> _Problem_
Every line from the one with "ATOM 32 N N" to the one with "ATOM 67 C CA", including those two, is to be copied exactly; all other lines of the entries below are left out.

────────────────────────────────────────

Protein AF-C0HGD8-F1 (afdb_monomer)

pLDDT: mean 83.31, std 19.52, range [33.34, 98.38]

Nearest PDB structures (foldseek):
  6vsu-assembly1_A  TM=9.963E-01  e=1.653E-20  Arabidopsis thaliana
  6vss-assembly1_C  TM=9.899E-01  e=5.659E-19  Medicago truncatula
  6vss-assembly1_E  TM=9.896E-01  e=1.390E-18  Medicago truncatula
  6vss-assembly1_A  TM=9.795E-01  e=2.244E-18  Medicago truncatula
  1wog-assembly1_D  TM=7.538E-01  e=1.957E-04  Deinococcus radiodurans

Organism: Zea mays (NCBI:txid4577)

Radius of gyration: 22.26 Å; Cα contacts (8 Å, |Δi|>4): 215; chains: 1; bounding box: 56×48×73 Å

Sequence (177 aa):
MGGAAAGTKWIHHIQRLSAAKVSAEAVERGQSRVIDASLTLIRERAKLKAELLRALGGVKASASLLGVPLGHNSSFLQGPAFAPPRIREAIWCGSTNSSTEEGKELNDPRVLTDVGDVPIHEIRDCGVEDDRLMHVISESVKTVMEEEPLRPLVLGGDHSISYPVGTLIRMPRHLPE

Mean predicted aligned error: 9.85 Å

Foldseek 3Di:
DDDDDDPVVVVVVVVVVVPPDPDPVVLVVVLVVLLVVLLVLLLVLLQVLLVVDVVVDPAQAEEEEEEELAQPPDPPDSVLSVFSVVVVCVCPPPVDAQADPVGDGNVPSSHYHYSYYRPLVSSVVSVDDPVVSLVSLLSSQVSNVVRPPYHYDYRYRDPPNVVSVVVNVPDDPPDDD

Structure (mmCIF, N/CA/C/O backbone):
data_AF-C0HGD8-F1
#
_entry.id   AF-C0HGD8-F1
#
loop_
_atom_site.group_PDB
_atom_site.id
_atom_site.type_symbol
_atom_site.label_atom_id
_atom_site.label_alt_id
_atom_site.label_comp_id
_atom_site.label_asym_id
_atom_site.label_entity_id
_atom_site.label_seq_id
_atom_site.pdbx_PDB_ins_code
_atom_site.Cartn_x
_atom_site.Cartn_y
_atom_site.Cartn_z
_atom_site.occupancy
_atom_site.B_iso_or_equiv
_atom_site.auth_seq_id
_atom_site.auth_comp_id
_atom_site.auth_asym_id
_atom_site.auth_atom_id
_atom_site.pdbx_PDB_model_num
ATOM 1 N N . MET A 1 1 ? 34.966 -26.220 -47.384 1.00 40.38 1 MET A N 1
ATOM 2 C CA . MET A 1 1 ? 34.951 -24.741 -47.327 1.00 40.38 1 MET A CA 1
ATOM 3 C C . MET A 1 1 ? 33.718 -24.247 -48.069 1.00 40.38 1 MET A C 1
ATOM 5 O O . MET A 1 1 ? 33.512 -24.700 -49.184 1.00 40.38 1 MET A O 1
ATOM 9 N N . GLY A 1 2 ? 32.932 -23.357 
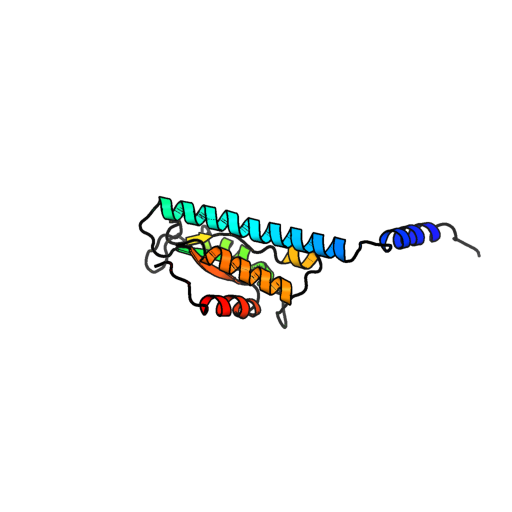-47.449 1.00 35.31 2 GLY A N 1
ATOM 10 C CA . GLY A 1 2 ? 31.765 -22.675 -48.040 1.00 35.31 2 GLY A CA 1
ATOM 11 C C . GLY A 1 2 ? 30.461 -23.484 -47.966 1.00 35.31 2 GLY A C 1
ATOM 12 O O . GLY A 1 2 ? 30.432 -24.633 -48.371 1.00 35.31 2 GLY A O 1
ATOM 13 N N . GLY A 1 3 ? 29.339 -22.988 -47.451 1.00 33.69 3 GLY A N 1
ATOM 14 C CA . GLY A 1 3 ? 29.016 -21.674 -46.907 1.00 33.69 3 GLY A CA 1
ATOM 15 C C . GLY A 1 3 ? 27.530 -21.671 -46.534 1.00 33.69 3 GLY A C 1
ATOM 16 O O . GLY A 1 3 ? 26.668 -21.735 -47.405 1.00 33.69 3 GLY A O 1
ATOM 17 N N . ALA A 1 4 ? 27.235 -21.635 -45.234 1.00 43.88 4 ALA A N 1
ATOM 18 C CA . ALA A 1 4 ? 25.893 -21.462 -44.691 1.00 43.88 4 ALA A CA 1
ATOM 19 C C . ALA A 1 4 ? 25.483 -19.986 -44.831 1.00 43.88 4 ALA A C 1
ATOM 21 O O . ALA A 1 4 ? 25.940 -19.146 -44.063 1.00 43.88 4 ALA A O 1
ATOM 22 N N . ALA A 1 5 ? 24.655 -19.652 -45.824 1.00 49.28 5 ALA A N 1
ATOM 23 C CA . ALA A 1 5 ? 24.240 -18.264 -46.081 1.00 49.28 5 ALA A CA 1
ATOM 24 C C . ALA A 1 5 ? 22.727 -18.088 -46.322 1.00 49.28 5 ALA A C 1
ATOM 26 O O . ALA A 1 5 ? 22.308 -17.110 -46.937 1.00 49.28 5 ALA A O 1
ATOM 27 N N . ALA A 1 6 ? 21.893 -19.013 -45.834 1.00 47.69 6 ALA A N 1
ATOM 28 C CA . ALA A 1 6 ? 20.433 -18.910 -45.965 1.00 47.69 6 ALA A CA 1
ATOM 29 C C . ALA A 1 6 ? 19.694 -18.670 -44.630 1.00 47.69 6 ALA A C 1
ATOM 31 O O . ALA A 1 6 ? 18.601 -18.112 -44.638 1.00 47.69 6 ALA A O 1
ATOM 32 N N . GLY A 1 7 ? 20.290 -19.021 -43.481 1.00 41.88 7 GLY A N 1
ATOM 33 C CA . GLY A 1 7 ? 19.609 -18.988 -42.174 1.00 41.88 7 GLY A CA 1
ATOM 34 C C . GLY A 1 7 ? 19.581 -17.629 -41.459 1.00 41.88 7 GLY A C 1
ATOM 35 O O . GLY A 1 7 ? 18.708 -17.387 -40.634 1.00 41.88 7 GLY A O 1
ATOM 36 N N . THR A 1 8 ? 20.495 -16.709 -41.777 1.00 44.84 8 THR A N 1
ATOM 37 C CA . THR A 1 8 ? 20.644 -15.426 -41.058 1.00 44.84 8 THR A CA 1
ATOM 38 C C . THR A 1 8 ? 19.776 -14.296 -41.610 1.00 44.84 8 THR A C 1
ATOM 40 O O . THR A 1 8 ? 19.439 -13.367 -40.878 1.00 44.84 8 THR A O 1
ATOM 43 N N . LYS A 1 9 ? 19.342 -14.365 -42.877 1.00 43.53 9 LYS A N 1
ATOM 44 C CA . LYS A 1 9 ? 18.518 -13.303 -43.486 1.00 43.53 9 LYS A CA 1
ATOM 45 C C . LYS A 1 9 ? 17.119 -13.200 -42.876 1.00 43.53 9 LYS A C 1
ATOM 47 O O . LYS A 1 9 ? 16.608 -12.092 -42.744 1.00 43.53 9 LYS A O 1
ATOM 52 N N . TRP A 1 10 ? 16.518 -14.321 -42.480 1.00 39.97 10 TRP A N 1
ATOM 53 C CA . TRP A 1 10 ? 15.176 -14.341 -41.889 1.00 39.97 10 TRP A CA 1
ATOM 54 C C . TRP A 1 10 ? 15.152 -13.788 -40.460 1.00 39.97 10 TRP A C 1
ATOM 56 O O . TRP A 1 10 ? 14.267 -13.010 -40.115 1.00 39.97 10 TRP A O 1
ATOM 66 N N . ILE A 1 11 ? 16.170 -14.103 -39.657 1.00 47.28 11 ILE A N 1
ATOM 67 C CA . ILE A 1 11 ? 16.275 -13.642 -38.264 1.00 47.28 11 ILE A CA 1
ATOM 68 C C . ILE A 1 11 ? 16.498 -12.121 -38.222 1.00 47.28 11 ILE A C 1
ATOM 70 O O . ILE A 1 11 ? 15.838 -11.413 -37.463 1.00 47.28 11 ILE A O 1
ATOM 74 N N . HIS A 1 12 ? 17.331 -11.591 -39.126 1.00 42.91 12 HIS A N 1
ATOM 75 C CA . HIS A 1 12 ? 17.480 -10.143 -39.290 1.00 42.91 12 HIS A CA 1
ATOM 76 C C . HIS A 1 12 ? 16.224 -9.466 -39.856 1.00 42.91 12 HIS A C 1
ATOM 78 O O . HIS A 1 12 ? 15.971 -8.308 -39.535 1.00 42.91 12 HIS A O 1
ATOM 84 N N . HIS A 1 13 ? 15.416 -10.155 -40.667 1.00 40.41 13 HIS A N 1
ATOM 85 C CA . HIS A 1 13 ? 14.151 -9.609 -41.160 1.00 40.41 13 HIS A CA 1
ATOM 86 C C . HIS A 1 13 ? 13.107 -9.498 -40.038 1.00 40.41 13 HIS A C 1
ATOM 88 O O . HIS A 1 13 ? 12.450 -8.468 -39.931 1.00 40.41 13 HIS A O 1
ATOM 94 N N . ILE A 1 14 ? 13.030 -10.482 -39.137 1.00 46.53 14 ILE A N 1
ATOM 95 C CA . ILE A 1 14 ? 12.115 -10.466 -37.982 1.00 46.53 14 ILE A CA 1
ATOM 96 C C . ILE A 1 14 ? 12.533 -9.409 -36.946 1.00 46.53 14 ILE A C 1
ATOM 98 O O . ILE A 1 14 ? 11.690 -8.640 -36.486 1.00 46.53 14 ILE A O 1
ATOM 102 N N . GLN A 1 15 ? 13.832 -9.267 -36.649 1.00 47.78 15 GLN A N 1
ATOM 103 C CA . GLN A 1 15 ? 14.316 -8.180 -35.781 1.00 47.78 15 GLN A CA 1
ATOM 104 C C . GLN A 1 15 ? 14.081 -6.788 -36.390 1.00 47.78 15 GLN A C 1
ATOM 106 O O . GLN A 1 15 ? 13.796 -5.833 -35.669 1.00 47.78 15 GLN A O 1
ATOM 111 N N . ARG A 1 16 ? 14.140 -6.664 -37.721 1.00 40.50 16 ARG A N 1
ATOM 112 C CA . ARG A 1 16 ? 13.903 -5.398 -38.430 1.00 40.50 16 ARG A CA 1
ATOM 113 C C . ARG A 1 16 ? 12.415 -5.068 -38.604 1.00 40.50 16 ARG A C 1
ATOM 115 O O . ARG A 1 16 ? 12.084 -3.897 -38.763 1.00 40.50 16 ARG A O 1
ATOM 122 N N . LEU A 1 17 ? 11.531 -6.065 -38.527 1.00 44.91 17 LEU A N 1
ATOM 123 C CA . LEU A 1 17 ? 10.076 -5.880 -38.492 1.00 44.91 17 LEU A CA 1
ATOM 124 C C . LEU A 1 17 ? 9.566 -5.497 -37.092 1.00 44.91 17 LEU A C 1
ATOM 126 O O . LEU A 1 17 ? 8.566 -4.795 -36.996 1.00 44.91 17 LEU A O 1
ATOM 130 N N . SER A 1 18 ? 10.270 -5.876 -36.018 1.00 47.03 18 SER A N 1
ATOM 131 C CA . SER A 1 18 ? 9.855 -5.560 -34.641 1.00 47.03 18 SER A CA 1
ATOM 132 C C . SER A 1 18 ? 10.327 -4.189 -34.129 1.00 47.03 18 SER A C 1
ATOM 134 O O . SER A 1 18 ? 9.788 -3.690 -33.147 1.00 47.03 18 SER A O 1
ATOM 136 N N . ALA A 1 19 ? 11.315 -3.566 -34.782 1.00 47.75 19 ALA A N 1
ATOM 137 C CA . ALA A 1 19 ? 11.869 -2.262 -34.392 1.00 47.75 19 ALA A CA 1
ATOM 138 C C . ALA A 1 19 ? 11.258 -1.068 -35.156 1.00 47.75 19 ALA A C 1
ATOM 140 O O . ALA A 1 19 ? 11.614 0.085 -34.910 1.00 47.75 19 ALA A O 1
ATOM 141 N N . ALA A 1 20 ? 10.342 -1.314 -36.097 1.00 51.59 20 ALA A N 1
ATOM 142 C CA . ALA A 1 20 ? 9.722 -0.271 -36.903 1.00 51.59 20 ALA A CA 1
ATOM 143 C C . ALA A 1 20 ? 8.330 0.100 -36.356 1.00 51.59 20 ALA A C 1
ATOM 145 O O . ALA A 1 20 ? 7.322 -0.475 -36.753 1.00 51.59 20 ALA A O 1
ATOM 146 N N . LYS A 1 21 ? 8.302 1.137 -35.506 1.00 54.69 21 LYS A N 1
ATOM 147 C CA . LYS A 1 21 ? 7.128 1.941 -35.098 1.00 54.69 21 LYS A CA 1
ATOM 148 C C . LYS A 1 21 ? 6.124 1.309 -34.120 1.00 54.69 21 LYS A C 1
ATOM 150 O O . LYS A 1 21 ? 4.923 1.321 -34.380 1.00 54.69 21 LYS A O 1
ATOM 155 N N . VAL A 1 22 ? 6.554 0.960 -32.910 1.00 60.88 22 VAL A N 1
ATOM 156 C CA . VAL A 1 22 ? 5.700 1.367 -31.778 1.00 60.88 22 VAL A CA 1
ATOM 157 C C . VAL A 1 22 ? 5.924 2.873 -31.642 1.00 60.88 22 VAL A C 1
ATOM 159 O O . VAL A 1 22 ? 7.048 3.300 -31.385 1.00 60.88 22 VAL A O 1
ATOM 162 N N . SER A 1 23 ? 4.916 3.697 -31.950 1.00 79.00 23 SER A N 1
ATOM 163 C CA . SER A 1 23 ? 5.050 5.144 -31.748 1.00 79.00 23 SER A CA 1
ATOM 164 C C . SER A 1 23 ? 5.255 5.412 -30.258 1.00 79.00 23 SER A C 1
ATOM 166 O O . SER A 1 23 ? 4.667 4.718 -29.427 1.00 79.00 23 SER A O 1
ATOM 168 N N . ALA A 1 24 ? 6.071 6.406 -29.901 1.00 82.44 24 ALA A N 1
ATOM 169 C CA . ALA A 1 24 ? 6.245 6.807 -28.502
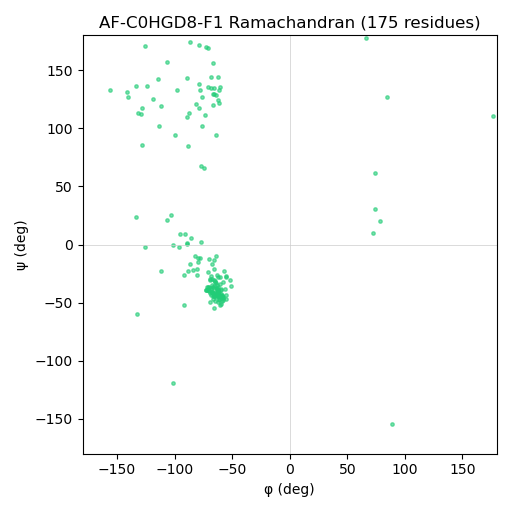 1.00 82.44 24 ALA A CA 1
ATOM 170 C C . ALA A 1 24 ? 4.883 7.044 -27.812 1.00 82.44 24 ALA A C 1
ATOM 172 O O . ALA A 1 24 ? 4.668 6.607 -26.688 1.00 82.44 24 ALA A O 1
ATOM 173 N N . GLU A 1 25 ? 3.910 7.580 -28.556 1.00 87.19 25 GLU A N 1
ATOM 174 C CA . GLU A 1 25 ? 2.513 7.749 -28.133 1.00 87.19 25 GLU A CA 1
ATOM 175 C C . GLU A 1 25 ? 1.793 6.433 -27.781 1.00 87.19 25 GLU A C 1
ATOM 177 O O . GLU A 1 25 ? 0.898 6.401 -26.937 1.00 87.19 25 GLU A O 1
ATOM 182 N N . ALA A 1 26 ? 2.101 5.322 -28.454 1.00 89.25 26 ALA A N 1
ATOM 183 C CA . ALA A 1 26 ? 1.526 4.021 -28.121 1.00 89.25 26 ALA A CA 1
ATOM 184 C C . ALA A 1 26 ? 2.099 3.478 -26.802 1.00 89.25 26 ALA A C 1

────────────────────────────────────────

> _Exercise response_
ATOM 32 N N . GLY A 1 7 ? 20.290 -19.021 -43.481 1.00 41.88 7 GLY A N 1
ATOM 33 C CA . GLY A 1 7 ? 19.609 -18.988 -42.174 1.00 41.88 7 GLY A CA 1
ATOM 34 C C . GLY A 1 7 ? 19.581 -17.629 -41.459 1.00 41.88 7 GLY A C 1
ATOM 35 O O . GLY A 1 7 ? 18.708 -17.387 -40.634 1.00 41.88 7 GLY A O 1
ATOM 36 N N . THR A 1 8 ? 20.495 -16.709 -41.777 1.00 44.84 8 THR A N 1
ATOM 37 C CA . THR A 1 8 ? 20.644 -15.426 -41.058 1.00 44.84 8 THR A CA 1
ATOM 38 C C . THR A 1 8 ? 19.776 -14.296 -41.610 1.00 44.84 8 THR A C 1
ATOM 40 O O . THR A 1 8 ? 19.439 -13.367 -40.878 1.00 44.84 8 THR A O 1
ATOM 43 N N . LYS A 1 9 ? 19.342 -14.365 -42.877 1.00 43.53 9 LYS A N 1
ATOM 44 C CA . LYS A 1 9 ? 18.518 -13.303 -43.486 1.00 43.53 9 LYS A CA 1
ATOM 45 C C . LYS A 1 9 ? 17.119 -13.200 -42.876 1.00 43.53 9 LYS A C 1
ATOM 47 O O . LYS A 1 9 ? 16.608 -12.092 -42.744 1.00 43.53 9 LYS A O 1
ATOM 52 N N . TRP A 1 10 ? 16.518 -14.321 -42.480 1.00 39.97 10 TRP A N 1
ATOM 53 C CA . TRP A 1 10 ? 15.176 -14.341 -41.889 1.00 39.97 10 TRP A CA 1
ATOM 54 C C . TRP A 1 10 ? 15.152 -13.788 -40.460 1.00 39.97 10 TRP A C 1
ATOM 56 O O . TRP A 1 10 ? 14.267 -13.010 -40.115 1.00 39.97 10 TRP A O 1
ATOM 66 N N . ILE A 1 11 ? 16.170 -14.103 -39.657 1.00 47.28 11 ILE A N 1
ATOM 67 C CA . ILE A 1 11 ? 16.275 -13.642 -38.264 1.00 47.28 11 ILE A CA 1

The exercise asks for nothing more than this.